- Prompt: Please return every record below exactly as it stands.

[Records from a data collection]
*** Block opens ***
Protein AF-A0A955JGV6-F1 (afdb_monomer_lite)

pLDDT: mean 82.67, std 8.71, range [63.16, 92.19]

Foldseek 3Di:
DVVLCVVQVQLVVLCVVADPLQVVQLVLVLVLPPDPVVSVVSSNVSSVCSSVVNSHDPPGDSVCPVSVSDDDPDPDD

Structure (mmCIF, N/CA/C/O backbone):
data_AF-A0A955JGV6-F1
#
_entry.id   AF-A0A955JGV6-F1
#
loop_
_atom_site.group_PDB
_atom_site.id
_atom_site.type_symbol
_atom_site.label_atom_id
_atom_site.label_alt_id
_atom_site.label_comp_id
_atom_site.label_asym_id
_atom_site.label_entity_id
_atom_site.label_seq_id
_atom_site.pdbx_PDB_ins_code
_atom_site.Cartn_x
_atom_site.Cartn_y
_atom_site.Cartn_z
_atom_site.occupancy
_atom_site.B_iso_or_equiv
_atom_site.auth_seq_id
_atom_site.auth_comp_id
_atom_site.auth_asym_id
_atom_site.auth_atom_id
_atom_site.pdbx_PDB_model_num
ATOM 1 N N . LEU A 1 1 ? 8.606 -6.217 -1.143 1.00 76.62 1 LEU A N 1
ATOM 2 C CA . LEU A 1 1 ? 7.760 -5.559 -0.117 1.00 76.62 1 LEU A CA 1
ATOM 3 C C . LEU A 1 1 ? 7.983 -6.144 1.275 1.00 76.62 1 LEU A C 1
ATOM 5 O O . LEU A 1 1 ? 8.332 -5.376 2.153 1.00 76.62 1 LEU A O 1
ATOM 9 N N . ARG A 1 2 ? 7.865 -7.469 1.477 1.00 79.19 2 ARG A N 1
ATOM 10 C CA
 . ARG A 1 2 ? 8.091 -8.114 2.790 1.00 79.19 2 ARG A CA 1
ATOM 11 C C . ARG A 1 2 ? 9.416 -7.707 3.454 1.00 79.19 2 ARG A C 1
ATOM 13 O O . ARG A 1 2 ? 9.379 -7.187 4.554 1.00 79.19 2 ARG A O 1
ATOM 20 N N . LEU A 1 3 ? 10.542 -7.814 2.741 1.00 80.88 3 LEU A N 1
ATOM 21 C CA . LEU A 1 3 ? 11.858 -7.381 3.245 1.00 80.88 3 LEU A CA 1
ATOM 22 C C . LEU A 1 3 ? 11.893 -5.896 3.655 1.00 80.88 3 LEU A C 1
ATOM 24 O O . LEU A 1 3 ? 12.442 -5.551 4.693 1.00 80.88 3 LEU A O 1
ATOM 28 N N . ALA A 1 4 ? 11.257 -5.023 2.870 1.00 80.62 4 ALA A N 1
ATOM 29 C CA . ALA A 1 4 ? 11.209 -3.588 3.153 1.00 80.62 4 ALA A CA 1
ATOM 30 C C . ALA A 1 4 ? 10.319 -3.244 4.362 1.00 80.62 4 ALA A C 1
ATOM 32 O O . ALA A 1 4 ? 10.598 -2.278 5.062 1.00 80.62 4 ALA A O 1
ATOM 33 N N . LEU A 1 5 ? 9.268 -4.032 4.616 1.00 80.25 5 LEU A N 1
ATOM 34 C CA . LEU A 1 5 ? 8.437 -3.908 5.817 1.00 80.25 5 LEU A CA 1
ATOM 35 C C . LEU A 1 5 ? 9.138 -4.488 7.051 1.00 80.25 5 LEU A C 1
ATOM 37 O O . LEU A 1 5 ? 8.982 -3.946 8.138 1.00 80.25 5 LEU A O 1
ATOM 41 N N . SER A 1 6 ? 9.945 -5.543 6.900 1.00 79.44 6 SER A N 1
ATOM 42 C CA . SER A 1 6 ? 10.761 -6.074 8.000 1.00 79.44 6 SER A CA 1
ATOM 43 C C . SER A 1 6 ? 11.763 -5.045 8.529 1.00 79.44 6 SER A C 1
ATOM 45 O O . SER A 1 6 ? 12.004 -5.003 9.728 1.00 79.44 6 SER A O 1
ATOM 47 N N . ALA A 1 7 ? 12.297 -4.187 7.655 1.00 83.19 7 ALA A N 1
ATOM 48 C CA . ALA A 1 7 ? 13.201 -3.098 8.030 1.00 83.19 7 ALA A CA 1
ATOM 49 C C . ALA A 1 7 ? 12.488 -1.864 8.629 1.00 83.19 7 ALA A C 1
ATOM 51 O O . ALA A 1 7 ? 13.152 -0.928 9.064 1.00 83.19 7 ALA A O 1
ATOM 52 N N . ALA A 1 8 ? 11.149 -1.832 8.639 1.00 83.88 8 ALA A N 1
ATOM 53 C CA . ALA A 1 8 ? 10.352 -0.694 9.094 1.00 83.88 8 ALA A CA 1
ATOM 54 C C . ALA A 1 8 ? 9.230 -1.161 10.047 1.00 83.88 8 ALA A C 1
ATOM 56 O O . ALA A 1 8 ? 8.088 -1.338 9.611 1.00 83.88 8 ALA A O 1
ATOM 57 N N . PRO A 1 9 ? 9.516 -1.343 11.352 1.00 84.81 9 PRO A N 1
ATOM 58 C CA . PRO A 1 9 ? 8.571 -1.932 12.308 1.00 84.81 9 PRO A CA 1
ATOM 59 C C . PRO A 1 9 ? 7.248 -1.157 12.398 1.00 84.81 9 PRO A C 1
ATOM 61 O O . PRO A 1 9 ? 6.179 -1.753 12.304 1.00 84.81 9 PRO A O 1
*** Block closes ***
- Expected output:
Protein AF-A0A955JGV6-F1 (afdb_monomer_lite)

pLDDT: mean 82.67, std 8.71, range [63.16, 92.19]

Foldseek 3Di:
DVVLCVVQVQLVVLCVVADPLQVVQLVLVLVLPPDPVVSVVSSNVSSVCSSVVNSHDPPGDSVCPVSVSDDDPDPDD

Structure (mmCIF, N/CA/C/O backbone):
data_AF-A0A955JGV6-F1
#
_entry.id   AF-A0A955JGV6-F1
#
loop_
_atom_site.group_PDB
_atom_site.id
_atom_site.type_symbol
_atom_site.label_atom_id
_atom_site.label_alt_id
_atom_site.label_comp_id
_atom_site.label_asym_id
_atom_site.label_entity_id
_atom_site.label_seq_id
_atom_site.pdbx_PDB_ins_code
_atom_site.Cartn_x
_atom_site.Cartn_y
_atom_site.Cartn_z
_atom_site.occupancy
_atom_site.B_iso_or_equiv
_atom_site.auth_seq_id
_atom_site.auth_comp_id
_atom_site.auth_asym_id
_atom_site.auth_atom_id
_atom_site.pdbx_PDB_model_num
ATOM 1 N N . LEU A 1 1 ? 8.606 -6.217 -1.143 1.00 76.62 1 LEU A N 1
ATOM 2 C CA . LEU A 1 1 ? 7.760 -5.559 -0.117 1.00 76.62 1 LEU A CA 1
ATOM 3 C C . LEU A 1 1 ? 7.983 -6.144 1.275 1.00 76.62 1 LEU A C 1
ATOM 5 O O . LEU A 1 1 ? 8.332 -5.376 2.153 1.00 76.62 1 LEU A O 1
ATOM 9 N N . ARG A 1 2 ? 7.865 -7.469 1.477 1.00 79.19 2 ARG A N 1
ATOM 10 C CA
 . ARG A 1 2 ? 8.091 -8.114 2.790 1.00 79.19 2 ARG A CA 1
ATOM 11 C C . ARG A 1 2 ? 9.416 -7.707 3.454 1.00 79.19 2 ARG A C 1
ATOM 13 O O . ARG A 1 2 ? 9.379 -7.187 4.554 1.00 79.19 2 ARG A O 1
ATOM 20 N N . LEU A 1 3 ? 10.542 -7.814 2.741 1.00 80.88 3 LEU A N 1
ATOM 21 C CA . LEU A 1 3 ? 11.858 -7.381 3.245 1.00 80.88 3 LEU A CA 1
ATOM 22 C C . LEU A 1 3 ? 11.893 -5.896 3.655 1.00 80.88 3 LEU A C 1
ATOM 24 O O . LEU A 1 3 ? 12.442 -5.551 4.693 1.00 80.88 3 LEU A O 1
ATOM 28 N N . ALA A 1 4 ? 11.257 -5.023 2.870 1.00 80.62 4 ALA A N 1
ATOM 29 C CA . ALA A 1 4 ? 11.209 -3.588 3.153 1.00 80.62 4 ALA A CA 1
ATOM 30 C C . ALA A 1 4 ? 10.319 -3.244 4.362 1.00 80.62 4 ALA A C 1
ATOM 32 O O . ALA A 1 4 ? 10.598 -2.278 5.062 1.00 80.62 4 ALA A O 1
ATOM 33 N N . LEU A 1 5 ? 9.268 -4.032 4.616 1.00 80.25 5 LEU A N 1
ATOM 34 C CA . LEU A 1 5 ? 8.437 -3.908 5.817 1.00 80.25 5 LEU A CA 1
ATOM 35 C C . LEU A 1 5 ? 9.138 -4.488 7.051 1.00 80.25 5 LEU A C 1
ATOM 37 O O . LEU A 1 5 ? 8.982 -3.946 8.138 1.00 80.25 5 LEU A O 1
ATOM 41 N N . SER A 1 6 ? 9.945 -5.543 6.900 1.00 79.44 6 SER A N 1
ATOM 42 C CA . SER A 1 6 ? 10.761 -6.074 8.000 1.00 79.44 6 SER A CA 1
ATOM 43 C C . SER A 1 6 ? 11.763 -5.045 8.529 1.00 79.44 6 SER A C 1
ATOM 45 O O . SER A 1 6 ? 12.004 -5.003 9.728 1.00 79.44 6 SER A O 1
ATOM 47 N N . ALA A 1 7 ? 12.297 -4.187 7.655 1.00 83.19 7 ALA A N 1
ATOM 48 C CA . ALA A 1 7 ? 13.201 -3.098 8.030 1.00 83.19 7 ALA A CA 1
ATOM 49 C C . ALA A 1 7 ? 12.488 -1.864 8.629 1.00 83.19 7 ALA A C 1
ATOM 51 O O . ALA A 1 7 ? 13.152 -0.928 9.064 1.00 83.19 7 ALA A O 1
ATOM 52 N N . ALA A 1 8 ? 11.149 -1.832 8.639 1.00 83.88 8 ALA A N 1
ATOM 53 C CA . ALA A 1 8 ? 10.352 -0.694 9.094 1.00 83.88 8 ALA A CA 1
ATOM 54 C C . ALA A 1 8 ? 9.230 -1.161 10.047 1.00 83.88 8 ALA A C 1
ATOM 56 O O . ALA A 1 8 ? 8.088 -1.338 9.611 1.00 83.88 8 ALA A O 1
ATOM 57 N N . PRO A 1 9 ? 9.516 -1.343 11.352 1.00 84.81 9 PRO A N 1
ATOM 58 C CA . PRO A 1 9 ? 8.571 -1.932 12.308 1.00 84.81 9 PRO A CA 1
ATOM 59 C C . PRO A 1 9 ? 7.248 -1.157 12.398 1.00 84.81 9 PRO A C 1
ATOM 61 O O . PRO A 1 9 ? 6.179 -1.753 12.304 1.00 84.81 9 PRO A O 1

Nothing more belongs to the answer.